Storing Pulumi State in Azure

If you’re not familiar with the infrastructure as code tool Pulumi, I recommend you read my introduction article here first.

Pulumi, just like Terraform, utilises a state file for tracking what resources have been deployed. This state file allows it to know what has been deployed and so to do the work to compare current and expected state at deploy time. This state file needs to live somewhere, and it needs to be somewhere secure and accessible to all who are doing deployments. Pulumi’s state is a little more complicated than Terraform as it has the functionality to encrypt data in your state file, so not only do you need to store the state file, you need to securely store the encryption keys.
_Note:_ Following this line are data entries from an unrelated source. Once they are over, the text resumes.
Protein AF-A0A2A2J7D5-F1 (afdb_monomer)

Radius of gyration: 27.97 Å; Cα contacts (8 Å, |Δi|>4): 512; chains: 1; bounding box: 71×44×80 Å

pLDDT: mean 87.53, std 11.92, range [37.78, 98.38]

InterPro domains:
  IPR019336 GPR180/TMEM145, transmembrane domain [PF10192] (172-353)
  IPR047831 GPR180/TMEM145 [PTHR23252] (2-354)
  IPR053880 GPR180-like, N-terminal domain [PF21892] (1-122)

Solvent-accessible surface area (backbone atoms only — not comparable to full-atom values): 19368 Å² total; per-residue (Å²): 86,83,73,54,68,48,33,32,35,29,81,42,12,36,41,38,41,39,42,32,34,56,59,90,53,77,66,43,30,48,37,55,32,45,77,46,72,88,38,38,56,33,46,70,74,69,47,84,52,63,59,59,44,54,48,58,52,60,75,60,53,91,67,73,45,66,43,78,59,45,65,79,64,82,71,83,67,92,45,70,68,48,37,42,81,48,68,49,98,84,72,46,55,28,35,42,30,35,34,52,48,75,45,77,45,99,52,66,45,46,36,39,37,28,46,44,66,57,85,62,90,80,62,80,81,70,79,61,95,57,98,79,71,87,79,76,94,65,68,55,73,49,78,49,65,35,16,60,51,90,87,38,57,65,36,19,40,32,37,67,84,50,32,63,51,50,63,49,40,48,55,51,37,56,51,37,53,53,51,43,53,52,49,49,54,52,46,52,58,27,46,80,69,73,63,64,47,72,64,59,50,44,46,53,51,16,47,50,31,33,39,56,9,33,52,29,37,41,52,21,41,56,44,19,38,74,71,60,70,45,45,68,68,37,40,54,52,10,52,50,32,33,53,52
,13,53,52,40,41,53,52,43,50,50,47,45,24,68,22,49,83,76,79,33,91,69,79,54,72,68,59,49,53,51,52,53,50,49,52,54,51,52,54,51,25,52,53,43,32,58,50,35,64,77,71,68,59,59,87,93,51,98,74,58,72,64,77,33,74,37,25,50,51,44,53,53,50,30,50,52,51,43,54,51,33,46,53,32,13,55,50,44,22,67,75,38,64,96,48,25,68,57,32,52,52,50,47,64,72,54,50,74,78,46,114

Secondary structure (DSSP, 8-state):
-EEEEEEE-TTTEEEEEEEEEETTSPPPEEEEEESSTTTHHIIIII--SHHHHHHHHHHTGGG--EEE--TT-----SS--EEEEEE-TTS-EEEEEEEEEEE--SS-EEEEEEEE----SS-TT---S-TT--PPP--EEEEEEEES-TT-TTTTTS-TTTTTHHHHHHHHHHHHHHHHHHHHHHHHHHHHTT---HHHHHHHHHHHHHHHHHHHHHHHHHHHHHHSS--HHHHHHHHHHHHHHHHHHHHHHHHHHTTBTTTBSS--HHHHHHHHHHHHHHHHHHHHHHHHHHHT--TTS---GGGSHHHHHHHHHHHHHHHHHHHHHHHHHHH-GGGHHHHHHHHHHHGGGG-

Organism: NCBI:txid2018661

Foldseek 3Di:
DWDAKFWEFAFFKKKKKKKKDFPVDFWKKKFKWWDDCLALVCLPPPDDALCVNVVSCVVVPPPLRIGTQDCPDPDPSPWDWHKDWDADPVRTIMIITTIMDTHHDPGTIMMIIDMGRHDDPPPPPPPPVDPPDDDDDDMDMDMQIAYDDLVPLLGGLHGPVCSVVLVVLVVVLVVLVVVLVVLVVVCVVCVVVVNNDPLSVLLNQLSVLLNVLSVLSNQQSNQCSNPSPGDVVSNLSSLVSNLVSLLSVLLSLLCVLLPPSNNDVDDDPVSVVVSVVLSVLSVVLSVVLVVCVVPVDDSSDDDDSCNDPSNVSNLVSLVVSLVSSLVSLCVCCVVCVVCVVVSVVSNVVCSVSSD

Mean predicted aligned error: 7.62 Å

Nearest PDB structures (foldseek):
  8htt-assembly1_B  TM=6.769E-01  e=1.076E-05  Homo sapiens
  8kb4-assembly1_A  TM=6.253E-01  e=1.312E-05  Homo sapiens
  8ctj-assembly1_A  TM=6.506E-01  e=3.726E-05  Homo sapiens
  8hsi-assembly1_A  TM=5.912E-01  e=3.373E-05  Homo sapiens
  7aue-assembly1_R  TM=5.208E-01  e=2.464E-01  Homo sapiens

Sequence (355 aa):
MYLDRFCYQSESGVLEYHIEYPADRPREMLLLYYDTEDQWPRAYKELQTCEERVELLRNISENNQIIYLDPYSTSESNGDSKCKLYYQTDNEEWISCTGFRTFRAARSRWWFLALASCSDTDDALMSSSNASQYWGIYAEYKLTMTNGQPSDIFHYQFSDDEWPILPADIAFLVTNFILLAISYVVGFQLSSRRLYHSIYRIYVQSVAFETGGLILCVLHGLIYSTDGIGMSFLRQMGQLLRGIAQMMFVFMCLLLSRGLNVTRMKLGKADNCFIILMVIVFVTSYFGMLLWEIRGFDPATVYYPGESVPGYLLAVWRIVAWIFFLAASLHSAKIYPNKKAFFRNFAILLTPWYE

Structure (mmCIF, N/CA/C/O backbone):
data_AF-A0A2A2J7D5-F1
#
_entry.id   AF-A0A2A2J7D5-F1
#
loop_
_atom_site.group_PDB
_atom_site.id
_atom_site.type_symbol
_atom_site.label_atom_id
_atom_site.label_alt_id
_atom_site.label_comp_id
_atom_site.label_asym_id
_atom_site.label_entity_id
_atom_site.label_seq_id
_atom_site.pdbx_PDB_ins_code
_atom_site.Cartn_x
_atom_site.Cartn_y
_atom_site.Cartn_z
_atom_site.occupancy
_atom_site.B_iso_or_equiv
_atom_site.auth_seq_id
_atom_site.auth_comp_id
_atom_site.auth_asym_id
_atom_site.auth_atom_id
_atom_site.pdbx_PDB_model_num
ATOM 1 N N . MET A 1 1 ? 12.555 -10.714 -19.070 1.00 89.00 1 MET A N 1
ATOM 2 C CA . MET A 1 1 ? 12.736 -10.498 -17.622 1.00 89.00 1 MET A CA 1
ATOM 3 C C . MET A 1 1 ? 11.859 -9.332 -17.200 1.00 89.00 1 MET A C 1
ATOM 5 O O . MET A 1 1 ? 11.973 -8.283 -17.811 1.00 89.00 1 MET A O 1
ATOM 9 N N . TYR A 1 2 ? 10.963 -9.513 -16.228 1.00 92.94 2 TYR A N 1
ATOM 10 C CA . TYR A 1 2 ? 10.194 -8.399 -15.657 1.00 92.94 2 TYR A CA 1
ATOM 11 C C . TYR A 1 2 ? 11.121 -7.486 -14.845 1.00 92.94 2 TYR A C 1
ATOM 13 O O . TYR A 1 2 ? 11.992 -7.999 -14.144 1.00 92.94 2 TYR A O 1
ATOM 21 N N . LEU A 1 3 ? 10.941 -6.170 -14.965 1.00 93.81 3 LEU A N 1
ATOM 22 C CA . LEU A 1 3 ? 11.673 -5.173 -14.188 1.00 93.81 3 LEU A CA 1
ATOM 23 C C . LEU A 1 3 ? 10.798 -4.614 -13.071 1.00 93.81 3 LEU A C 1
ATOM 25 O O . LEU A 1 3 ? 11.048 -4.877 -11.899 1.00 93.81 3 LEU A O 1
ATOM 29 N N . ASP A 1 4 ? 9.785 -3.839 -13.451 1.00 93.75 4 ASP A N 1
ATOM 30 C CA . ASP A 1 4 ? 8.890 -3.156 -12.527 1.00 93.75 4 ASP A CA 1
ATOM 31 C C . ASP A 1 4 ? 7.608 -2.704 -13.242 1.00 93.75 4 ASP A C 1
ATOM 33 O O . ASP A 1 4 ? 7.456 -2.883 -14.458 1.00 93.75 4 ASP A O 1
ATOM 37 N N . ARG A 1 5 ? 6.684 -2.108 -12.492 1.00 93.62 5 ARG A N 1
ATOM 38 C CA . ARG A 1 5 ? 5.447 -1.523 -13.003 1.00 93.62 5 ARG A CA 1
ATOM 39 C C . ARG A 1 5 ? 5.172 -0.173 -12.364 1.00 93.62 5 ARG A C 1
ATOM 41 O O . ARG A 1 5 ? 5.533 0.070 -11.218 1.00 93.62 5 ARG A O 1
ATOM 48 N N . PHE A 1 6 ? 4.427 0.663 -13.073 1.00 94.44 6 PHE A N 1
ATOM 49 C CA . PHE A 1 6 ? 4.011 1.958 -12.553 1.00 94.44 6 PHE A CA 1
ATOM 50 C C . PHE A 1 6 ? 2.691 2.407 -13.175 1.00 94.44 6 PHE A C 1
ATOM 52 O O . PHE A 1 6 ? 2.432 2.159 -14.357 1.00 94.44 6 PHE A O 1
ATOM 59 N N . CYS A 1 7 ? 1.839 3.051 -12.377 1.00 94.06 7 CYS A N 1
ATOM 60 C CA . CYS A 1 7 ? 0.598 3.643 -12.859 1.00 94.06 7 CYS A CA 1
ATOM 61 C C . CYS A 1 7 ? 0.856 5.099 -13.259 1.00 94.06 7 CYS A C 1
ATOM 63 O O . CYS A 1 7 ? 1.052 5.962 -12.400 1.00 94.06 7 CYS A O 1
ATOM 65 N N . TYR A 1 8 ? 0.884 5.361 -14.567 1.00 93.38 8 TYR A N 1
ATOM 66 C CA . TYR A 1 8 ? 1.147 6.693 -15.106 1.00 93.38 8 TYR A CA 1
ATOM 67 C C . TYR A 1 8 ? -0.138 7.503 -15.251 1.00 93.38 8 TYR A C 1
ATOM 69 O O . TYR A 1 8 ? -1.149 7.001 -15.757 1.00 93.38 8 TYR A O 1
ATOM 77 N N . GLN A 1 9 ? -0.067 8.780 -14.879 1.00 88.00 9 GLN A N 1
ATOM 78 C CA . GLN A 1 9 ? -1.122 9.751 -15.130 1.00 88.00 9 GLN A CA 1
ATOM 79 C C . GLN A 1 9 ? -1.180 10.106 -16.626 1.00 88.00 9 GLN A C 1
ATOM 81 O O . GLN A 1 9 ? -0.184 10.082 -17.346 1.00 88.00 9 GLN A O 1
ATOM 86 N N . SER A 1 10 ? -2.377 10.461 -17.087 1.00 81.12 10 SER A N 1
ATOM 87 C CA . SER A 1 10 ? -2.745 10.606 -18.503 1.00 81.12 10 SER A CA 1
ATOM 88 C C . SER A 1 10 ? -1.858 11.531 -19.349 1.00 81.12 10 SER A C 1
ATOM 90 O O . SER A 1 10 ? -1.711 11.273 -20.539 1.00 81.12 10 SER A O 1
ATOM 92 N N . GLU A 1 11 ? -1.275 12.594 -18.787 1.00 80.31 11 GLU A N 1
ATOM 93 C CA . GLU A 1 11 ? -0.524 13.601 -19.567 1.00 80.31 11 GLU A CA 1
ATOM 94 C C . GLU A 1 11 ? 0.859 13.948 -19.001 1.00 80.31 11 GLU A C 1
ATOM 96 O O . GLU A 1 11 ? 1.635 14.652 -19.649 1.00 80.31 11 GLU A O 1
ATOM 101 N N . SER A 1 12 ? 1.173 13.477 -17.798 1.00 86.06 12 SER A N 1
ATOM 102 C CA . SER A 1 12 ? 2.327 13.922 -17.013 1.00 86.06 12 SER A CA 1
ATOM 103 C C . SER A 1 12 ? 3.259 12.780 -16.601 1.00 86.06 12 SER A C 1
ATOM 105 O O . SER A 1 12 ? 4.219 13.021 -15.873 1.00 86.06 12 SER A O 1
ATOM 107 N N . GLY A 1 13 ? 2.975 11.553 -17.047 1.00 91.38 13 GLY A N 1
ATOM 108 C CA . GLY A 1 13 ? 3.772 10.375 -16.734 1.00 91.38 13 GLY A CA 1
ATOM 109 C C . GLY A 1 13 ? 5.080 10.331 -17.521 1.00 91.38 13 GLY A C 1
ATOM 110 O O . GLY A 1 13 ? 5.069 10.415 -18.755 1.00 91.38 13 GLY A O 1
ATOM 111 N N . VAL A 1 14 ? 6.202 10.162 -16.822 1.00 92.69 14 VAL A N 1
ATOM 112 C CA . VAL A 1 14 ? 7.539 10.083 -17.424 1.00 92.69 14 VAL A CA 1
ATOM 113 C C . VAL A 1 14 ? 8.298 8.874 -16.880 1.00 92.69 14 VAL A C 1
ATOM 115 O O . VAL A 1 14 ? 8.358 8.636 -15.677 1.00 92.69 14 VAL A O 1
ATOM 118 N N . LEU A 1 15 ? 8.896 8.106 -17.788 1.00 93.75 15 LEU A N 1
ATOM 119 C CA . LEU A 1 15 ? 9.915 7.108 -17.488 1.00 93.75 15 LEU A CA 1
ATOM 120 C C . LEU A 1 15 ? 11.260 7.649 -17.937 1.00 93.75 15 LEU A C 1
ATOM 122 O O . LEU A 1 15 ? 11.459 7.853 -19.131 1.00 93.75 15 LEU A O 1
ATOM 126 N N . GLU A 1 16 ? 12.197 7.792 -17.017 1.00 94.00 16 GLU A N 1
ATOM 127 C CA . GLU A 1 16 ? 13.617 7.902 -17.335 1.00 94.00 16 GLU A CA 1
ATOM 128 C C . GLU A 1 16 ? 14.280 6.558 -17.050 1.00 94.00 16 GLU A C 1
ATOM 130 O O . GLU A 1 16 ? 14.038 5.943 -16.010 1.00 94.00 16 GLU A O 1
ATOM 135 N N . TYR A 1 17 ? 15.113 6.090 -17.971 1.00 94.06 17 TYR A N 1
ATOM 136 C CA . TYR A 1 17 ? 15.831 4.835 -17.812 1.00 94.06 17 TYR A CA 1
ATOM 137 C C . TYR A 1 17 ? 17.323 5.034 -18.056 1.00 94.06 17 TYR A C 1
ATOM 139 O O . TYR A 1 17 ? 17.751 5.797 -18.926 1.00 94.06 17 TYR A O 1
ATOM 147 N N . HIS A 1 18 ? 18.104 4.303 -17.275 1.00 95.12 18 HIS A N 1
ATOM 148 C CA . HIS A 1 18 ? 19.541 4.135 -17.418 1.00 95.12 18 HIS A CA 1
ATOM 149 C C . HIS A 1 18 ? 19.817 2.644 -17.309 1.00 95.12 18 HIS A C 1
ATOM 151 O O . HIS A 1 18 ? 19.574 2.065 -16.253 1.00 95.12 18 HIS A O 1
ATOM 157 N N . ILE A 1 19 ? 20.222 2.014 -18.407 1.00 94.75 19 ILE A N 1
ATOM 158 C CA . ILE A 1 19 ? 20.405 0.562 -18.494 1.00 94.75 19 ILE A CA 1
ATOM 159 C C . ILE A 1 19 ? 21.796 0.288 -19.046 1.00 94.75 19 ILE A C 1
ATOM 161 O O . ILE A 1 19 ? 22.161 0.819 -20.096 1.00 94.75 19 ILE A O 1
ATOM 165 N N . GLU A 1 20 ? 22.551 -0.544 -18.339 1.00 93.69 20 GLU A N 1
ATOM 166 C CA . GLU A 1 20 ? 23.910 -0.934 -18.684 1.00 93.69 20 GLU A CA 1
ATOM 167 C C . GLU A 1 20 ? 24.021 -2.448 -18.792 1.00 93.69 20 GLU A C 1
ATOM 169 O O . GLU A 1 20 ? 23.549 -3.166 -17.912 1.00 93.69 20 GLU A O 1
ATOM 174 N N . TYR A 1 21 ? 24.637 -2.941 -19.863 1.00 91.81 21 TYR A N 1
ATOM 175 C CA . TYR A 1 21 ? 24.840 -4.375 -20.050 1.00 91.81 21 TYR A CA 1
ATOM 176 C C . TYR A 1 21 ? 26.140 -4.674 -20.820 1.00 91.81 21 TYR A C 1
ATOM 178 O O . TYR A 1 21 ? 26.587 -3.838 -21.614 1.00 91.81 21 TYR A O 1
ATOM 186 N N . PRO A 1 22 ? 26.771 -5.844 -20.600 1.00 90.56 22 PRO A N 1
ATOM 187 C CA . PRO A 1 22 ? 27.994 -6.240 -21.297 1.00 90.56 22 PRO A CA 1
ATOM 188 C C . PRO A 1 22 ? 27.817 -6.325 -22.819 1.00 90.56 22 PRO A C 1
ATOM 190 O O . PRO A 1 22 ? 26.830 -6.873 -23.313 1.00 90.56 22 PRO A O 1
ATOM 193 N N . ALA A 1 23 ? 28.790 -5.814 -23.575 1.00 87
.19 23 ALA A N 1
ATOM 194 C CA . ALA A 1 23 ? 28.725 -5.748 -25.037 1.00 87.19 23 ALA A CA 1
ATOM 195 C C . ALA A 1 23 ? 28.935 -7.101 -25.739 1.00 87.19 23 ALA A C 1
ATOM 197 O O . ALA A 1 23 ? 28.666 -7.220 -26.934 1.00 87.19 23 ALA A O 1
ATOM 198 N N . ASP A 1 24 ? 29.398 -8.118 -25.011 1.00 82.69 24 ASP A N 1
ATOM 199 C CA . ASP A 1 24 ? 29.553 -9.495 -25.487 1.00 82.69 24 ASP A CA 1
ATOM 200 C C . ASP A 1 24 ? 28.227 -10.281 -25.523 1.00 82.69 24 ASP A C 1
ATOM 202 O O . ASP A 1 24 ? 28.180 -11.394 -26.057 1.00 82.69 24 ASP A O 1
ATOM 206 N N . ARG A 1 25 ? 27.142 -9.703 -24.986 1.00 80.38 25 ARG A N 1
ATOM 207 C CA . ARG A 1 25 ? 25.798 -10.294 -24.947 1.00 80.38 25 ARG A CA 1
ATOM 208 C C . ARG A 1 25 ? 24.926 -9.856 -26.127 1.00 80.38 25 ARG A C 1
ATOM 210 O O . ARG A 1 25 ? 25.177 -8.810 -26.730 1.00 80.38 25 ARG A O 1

The default setup for this with Pulumi is to use their cloud service, which removes all the complexity from this and lets you focus on doing your deployments. This is great, however what if you are in a situation where you don’t want to, or can’t, use their cloud service? Pulumi does offer the ability to use alternative backends, in particular, you can use cloud storage on Azure, AWS and GCP. However, the documentation on how to set this up on the client-side is a bit limited in my view, and it took me a while to get things set up. So for anyone attempting this in the future, this article will explain how to do this.

There are two steps to set up state management:

  1. Configure the client to store your state file in Azure Blob Storage
  2. Configure the client to use Azure Key Vault as the encryption provider for your state file

Configure Azure Blob Storage

The first thing you are going to need is a storage account and a container in that storage account for storing the state. Unfortunately, currently, Pulumi does not support using Azure credentials to authenticate to the storage account so you will need to get either the storage account key or a SaS token. I would recommend using a SaS token as this can be scoped to the specific container and given a limited expiry date.

Once we have a key, we need to set two environment variables in the terminal where we will run the Pulumi commands:

  • AZURE_STORAGE_ACCOUNT - this should be the name of the storage account
  • AZURE_STORAGE_SAS_TOKEN or AZURE_STORAGE_KEY - pick the correct one depending on which key you are using, this should hold the key

PowerShell

$env:AZURE_STORAGE_ACCOUNT="<storageaccountname>"
$env:AZURE_STORAGE_SAS_TOKEN="<long SaS token key>"

Bash

EXPORT AZURE_STORAGE_ACCOUNT=<storageaccountname>
EXPORT AZURE_STORAGE_SAS_TOKEN=<long SaS token key>

Once the environment variables are set, you need to run the following command to connect Pulumi to the storage account and container for the state:

pulumi login --cloud-url azblob://<containerName>

is the name of the storage container you created in the storage account, just the name of the container, not the storage account name.

State

You are now set up to use Azure Blob storage for the state. When you run the pulumi stack init <stackname> you should see a new file created in the storage account for that stack.

Configuring Key Vault

We are now using Blob storage for storing our state, but the encryption key is still held locally. We also want to switch to using Key Vault for storing this key.

First thing, we need to create a new Key Vault using whatever method you like. Once this Key Vault is created, you need to make sure that user doing the deployment (real user or service principal) has an access policy set up to allow them access. In particular, they need access to get Keys, as well as the Decrypt and Encrypt rights. Note that these two rights are not granted by default, even if you are the owner of the Key Vault. If you find that you get errors about not being able to decrypt, check this permission.

permissions

Next, we need to create a key in Key Vault. Go to the Keys section and click Generate/Import. You can have Key vault generate this key for you.

Key

Once the key has been created click on the current version and get the key identifier URL, make a note of this.

Key URL

If we try and configure Pulumi to use this Key now, you will find that it waits indefinitely. To fix this, we need to set the AZURE_KEYVAULT_AUTH_VIA_CLI environment variable to true.

PowerShell

$env:AZURE_KEYVAULT_AUTH_VIA_CLI="true"

Bash

EXPORT AZURE_KEYVAULT_AUTH_VIA_CLI=true

Now we are ready to create our stack, with encryption set to use Key Vault. Get the key URL you noted down earlier and drop the https and replace it with azurekeyvault://. Use this in the stack init command like this:

pulumi stack init --secrets-provider="azurekeyvault://vaultname.vault.azure.net/keys/keyname/keyid"

stack init

You are now ready to work with Pulumi, with your state and encryption keys in Azure.